**Task directions:**
Your answer should be the lines below from the one holding "ATOM 119 O O" through the one holding "ATOM 174 C CA", copied exactly and with nothing else.

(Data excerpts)
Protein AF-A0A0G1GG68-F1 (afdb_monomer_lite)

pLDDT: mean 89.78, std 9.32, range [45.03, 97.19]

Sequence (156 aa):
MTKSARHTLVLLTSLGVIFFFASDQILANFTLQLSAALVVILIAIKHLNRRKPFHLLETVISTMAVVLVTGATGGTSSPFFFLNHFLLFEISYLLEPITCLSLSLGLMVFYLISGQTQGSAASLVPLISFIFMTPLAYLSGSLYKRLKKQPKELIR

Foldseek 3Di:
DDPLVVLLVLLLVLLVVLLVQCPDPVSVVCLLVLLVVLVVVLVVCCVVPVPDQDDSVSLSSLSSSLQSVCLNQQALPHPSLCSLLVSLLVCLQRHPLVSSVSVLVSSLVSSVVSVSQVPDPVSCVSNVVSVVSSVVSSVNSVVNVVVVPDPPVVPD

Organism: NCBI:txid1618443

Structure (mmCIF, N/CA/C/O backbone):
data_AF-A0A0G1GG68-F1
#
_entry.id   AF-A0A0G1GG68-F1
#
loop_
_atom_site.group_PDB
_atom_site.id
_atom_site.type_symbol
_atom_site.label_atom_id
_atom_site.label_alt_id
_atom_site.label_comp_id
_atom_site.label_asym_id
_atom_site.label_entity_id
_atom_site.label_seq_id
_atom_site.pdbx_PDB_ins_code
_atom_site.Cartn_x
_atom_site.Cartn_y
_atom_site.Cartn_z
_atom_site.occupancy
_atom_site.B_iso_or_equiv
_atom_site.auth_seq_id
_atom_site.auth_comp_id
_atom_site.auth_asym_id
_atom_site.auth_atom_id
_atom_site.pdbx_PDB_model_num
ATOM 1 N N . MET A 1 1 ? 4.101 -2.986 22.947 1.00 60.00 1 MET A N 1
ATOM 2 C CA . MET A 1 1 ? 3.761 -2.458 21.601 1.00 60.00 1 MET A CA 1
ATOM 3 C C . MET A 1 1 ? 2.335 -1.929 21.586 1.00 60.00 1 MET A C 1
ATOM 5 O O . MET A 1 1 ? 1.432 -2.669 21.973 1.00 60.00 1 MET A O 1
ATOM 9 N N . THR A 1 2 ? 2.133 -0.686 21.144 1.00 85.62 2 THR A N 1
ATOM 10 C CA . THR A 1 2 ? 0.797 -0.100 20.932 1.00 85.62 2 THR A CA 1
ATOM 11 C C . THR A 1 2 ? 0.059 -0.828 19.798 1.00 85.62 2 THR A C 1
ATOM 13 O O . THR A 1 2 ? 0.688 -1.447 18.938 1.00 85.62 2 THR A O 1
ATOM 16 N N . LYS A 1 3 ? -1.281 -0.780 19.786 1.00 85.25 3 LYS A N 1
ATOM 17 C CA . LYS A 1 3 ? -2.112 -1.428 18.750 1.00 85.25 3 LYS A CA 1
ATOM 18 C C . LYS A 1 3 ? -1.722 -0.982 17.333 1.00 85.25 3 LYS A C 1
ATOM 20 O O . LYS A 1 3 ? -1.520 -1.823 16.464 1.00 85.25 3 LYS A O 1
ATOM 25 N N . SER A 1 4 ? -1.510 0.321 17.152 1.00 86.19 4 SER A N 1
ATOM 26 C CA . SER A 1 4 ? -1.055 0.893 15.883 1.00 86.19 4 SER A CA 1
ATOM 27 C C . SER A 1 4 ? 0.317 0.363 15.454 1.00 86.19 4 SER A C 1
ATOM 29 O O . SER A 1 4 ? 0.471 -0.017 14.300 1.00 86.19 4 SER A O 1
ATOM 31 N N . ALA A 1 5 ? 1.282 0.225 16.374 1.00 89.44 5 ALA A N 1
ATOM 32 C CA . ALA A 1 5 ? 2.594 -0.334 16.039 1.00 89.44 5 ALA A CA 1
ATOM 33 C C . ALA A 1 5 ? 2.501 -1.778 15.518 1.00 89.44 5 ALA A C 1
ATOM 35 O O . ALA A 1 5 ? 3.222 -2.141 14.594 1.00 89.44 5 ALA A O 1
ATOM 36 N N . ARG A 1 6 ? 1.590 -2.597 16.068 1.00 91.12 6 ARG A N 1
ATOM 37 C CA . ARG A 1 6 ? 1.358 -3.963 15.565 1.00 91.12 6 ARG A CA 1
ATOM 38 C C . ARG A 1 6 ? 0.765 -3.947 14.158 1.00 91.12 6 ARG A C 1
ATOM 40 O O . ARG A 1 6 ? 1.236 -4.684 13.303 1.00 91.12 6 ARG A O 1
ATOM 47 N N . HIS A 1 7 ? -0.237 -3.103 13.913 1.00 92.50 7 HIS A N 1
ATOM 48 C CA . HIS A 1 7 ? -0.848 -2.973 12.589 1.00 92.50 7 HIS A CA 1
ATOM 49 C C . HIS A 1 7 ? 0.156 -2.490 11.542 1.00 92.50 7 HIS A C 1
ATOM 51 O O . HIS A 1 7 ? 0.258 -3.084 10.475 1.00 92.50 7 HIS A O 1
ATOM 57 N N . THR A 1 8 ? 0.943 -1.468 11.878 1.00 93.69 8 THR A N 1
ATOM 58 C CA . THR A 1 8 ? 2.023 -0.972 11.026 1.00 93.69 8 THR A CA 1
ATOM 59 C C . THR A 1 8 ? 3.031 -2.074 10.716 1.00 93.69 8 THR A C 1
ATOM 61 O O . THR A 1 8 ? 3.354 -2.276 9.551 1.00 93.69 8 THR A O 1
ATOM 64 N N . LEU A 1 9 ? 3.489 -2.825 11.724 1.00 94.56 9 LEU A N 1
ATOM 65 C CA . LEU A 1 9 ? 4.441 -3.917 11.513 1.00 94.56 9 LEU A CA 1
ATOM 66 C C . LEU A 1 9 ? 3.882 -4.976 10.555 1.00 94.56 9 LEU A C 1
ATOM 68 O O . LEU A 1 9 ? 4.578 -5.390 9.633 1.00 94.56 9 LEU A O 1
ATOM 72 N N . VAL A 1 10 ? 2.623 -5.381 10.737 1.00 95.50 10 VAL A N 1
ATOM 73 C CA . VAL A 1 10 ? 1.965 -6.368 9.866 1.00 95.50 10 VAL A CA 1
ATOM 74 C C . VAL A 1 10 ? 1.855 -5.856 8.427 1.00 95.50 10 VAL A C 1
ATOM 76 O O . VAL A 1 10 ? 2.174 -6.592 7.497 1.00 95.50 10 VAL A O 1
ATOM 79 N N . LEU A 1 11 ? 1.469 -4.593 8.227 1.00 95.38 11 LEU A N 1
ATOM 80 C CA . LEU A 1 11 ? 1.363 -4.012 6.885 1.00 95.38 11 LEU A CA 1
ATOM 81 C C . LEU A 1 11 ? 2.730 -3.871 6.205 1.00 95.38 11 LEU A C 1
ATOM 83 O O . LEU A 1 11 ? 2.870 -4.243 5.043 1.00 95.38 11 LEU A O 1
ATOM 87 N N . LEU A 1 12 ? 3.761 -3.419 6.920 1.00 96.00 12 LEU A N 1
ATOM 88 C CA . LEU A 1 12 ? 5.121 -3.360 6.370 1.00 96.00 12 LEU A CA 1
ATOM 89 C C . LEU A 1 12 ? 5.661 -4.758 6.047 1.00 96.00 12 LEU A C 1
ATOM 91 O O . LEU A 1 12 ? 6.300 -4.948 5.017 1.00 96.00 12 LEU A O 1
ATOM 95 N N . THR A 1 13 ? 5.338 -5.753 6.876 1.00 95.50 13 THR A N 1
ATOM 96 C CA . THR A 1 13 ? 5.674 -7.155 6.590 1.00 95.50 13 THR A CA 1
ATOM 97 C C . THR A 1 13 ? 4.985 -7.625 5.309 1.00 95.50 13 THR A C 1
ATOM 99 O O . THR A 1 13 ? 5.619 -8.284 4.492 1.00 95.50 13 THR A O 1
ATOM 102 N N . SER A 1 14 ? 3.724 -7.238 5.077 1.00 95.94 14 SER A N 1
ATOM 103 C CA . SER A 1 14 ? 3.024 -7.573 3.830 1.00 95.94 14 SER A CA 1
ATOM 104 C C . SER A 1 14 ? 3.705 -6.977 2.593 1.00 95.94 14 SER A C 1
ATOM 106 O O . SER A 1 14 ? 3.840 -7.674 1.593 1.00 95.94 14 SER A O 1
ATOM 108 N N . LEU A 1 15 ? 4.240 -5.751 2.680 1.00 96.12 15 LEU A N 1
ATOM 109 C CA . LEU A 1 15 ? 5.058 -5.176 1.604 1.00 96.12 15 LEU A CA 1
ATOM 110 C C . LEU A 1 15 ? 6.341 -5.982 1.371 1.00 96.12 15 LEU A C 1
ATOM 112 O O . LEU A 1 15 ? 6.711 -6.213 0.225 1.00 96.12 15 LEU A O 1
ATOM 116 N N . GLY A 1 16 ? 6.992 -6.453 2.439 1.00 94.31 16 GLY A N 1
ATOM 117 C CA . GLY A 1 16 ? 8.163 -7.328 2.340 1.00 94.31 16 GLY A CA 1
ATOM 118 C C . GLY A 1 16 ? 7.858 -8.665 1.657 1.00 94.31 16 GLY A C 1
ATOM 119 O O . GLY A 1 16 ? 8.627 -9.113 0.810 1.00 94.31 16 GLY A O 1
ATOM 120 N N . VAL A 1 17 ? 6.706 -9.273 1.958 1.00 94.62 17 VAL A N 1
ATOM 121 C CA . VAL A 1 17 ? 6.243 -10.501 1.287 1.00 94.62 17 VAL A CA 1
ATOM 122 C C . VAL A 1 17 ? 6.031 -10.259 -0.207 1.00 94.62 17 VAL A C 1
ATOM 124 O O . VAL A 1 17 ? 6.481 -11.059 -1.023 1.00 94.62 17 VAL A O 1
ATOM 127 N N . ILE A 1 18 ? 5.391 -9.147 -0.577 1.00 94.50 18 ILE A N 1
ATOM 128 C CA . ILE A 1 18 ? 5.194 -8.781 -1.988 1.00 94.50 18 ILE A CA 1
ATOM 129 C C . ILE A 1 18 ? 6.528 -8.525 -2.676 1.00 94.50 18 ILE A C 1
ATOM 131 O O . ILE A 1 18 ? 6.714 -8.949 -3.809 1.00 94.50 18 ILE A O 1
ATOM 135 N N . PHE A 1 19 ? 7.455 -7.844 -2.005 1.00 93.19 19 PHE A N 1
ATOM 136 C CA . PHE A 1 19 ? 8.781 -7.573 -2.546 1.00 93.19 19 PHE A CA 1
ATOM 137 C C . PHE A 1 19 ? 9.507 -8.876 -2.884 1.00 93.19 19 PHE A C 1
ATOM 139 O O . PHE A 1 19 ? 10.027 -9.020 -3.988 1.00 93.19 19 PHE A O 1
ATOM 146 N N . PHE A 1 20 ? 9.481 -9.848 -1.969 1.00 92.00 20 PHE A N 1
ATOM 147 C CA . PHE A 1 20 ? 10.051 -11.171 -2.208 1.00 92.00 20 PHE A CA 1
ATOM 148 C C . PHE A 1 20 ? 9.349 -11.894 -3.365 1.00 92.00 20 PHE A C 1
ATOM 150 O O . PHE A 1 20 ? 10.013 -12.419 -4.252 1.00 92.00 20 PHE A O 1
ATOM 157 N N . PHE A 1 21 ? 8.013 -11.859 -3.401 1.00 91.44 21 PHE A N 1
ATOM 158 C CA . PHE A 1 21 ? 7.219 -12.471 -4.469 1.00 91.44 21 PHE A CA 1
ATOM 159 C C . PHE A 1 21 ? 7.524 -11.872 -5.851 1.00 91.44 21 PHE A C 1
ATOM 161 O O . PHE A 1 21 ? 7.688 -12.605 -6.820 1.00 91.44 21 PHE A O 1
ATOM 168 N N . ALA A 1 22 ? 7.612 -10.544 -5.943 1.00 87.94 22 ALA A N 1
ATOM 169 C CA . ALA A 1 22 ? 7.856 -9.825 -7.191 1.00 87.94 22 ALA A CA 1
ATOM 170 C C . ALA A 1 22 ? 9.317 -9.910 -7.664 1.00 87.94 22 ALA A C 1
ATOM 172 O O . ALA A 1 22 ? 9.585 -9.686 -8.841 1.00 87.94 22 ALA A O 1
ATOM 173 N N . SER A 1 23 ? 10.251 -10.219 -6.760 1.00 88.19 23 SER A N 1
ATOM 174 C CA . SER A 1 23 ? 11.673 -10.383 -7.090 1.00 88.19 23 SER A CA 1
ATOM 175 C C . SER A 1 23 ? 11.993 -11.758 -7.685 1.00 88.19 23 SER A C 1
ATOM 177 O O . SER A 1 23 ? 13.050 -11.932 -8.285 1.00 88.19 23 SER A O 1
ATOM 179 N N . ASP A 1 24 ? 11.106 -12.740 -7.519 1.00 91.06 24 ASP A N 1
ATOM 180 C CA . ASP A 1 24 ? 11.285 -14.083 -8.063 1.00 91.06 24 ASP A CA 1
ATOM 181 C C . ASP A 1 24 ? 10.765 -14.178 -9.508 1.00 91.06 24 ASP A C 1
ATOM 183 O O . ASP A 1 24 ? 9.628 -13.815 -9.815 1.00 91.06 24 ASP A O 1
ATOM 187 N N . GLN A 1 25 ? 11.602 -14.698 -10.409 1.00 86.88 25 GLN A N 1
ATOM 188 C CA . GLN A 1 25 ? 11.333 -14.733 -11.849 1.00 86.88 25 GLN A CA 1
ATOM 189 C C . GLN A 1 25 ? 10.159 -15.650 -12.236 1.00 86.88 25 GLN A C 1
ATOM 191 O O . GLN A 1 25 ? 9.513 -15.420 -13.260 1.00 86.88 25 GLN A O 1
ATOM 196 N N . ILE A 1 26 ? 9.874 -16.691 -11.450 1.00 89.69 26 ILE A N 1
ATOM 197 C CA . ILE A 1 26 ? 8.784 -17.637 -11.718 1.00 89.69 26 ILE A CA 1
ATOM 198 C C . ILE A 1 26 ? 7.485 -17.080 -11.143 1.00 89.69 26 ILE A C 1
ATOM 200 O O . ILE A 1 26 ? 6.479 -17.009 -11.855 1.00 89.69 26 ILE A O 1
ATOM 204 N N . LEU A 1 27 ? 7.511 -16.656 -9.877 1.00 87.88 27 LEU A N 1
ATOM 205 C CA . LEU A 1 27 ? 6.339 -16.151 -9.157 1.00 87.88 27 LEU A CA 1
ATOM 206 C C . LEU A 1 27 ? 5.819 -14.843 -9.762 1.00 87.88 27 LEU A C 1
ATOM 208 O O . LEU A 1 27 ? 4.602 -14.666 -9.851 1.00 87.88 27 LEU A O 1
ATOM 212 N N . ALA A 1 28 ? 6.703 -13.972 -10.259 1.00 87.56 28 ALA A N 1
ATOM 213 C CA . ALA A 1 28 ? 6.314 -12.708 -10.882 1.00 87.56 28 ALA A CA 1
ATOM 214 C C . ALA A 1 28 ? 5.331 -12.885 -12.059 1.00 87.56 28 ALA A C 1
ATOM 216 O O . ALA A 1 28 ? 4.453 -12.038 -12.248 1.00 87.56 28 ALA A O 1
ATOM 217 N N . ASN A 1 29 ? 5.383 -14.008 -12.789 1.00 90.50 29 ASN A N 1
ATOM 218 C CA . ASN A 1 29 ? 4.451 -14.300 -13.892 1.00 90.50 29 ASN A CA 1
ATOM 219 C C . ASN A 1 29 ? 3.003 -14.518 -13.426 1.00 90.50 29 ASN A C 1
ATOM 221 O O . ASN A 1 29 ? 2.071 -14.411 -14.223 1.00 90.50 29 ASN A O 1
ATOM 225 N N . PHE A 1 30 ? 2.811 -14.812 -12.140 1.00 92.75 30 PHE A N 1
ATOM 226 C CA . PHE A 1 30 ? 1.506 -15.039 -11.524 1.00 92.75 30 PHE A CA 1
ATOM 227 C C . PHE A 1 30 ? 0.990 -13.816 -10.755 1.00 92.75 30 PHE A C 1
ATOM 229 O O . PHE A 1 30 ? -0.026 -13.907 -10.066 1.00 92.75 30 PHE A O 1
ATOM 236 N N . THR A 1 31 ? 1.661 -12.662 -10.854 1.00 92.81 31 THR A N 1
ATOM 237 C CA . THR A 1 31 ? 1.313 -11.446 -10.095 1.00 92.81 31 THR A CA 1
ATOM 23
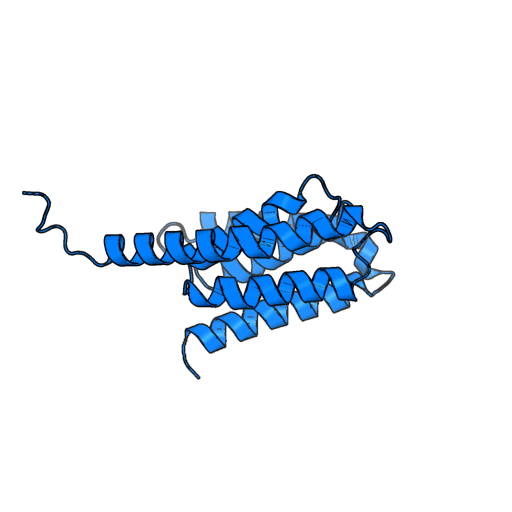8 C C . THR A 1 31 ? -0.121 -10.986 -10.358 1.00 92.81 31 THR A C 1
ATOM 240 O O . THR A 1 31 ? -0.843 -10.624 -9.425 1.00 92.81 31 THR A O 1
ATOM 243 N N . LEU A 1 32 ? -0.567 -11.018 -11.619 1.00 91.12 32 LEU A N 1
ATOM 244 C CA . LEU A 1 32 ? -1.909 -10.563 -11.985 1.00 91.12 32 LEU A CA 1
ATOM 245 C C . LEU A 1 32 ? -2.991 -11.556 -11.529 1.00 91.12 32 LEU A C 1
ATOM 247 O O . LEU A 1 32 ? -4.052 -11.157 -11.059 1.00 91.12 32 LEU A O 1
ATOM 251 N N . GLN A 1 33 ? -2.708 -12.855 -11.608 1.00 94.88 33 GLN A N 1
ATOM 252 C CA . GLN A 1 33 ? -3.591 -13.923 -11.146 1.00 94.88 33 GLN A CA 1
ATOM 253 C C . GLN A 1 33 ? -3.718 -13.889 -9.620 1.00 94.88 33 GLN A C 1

**Answer to this exercise:**
ATOM 119 O O . GLY A 1 16 ? 8.627 -9.113 0.810 1.00 94.31 16 GLY A O 1
ATOM 120 N N . VAL A 1 17 ? 6.706 -9.273 1.958 1.00 94.62 17 VAL A N 1
ATOM 121 C CA . VAL A 1 17 ? 6.243 -10.501 1.287 1.00 94.62 17 VAL A CA 1
ATOM 122 C C . VAL A 1 17 ? 6.031 -10.259 -0.207 1.00 94.62 17 VAL A C 1
ATOM 124 O O . VAL A 1 17 ? 6.481 -11.059 -1.023 1.00 94.62 17 VAL A O 1
ATOM 127 N N . ILE A 1 18 ? 5.391 -9.147 -0.577 1.00 94.50 18 ILE A N 1
ATOM 128 C CA . ILE A 1 18 ? 5.194 -8.781 -1.988 1.00 94.50 18 ILE A CA 1
ATOM 129 C C . ILE A 1 18 ? 6.528 -8.525 -2.676 1.00 94.50 18 ILE A C 1
ATOM 131 O O . ILE A 1 18 ? 6.714 -8.949 -3.809 1.00 94.50 18 ILE A O 1
ATOM 135 N N . PHE A 1 19 ? 7.455 -7.844 -2.005 1.00 93.19 19 PHE A N 1
ATOM 136 C CA . PHE A 1 19 ? 8.781 -7.573 -2.546 1.00 93.19 19 PHE A CA 1
ATOM 137 C C . PHE A 1 19 ? 9.507 -8.876 -2.884 1.00 93.19 19 PHE A C 1
ATOM 139 O O . PHE A 1 19 ? 10.027 -9.020 -3.988 1.00 93.19 19 PHE A O 1
ATOM 146 N N . PHE A 1 20 ? 9.481 -9.848 -1.969 1.00 92.00 20 PHE A N 1
ATOM 147 C CA . PHE A 1 20 ? 10.051 -11.171 -2.208 1.00 92.00 20 PHE A CA 1
ATOM 148 C C . PHE A 1 20 ? 9.349 -11.894 -3.365 1.00 92.00 20 PHE A C 1
ATOM 150 O O . PHE A 1 20 ? 10.013 -12.419 -4.252 1.00 92.00 20 PHE A O 1
ATOM 157 N N . PHE A 1 21 ? 8.013 -11.859 -3.401 1.00 91.44 21 PHE A N 1
ATOM 158 C CA . PHE A 1 21 ? 7.219 -12.471 -4.469 1.00 91.44 21 PHE A CA 1
ATOM 159 C C . PHE A 1 21 ? 7.524 -11.872 -5.851 1.00 91.44 21 PHE A C 1
ATOM 161 O O . PHE A 1 21 ? 7.688 -12.605 -6.820 1.00 91.44 21 PHE A O 1
ATOM 168 N N . ALA A 1 22 ? 7.612 -10.544 -5.943 1.00 87.94 22 ALA A N 1
ATOM 169 C CA . ALA A 1 22 ? 7.856 -9.825 -7.191 1.00 87.94 22 ALA A CA 1
ATOM 170 C C . ALA A 1 22 ? 9.317 -9.910 -7.664 1.00 87.94 22 ALA A C 1
ATOM 172 O O . ALA A 1 22 ? 9.585 -9.686 -8.841 1.00 87.94 22 ALA A O 1
ATOM 173 N N . SER A 1 23 ? 10.251 -10.219 -6.760 1.00 88.19 23 SER A N 1
ATOM 174 C CA . SER A 1 23 ? 11.673 -10.383 -7.090 1.00 88.19 23 SER A CA 1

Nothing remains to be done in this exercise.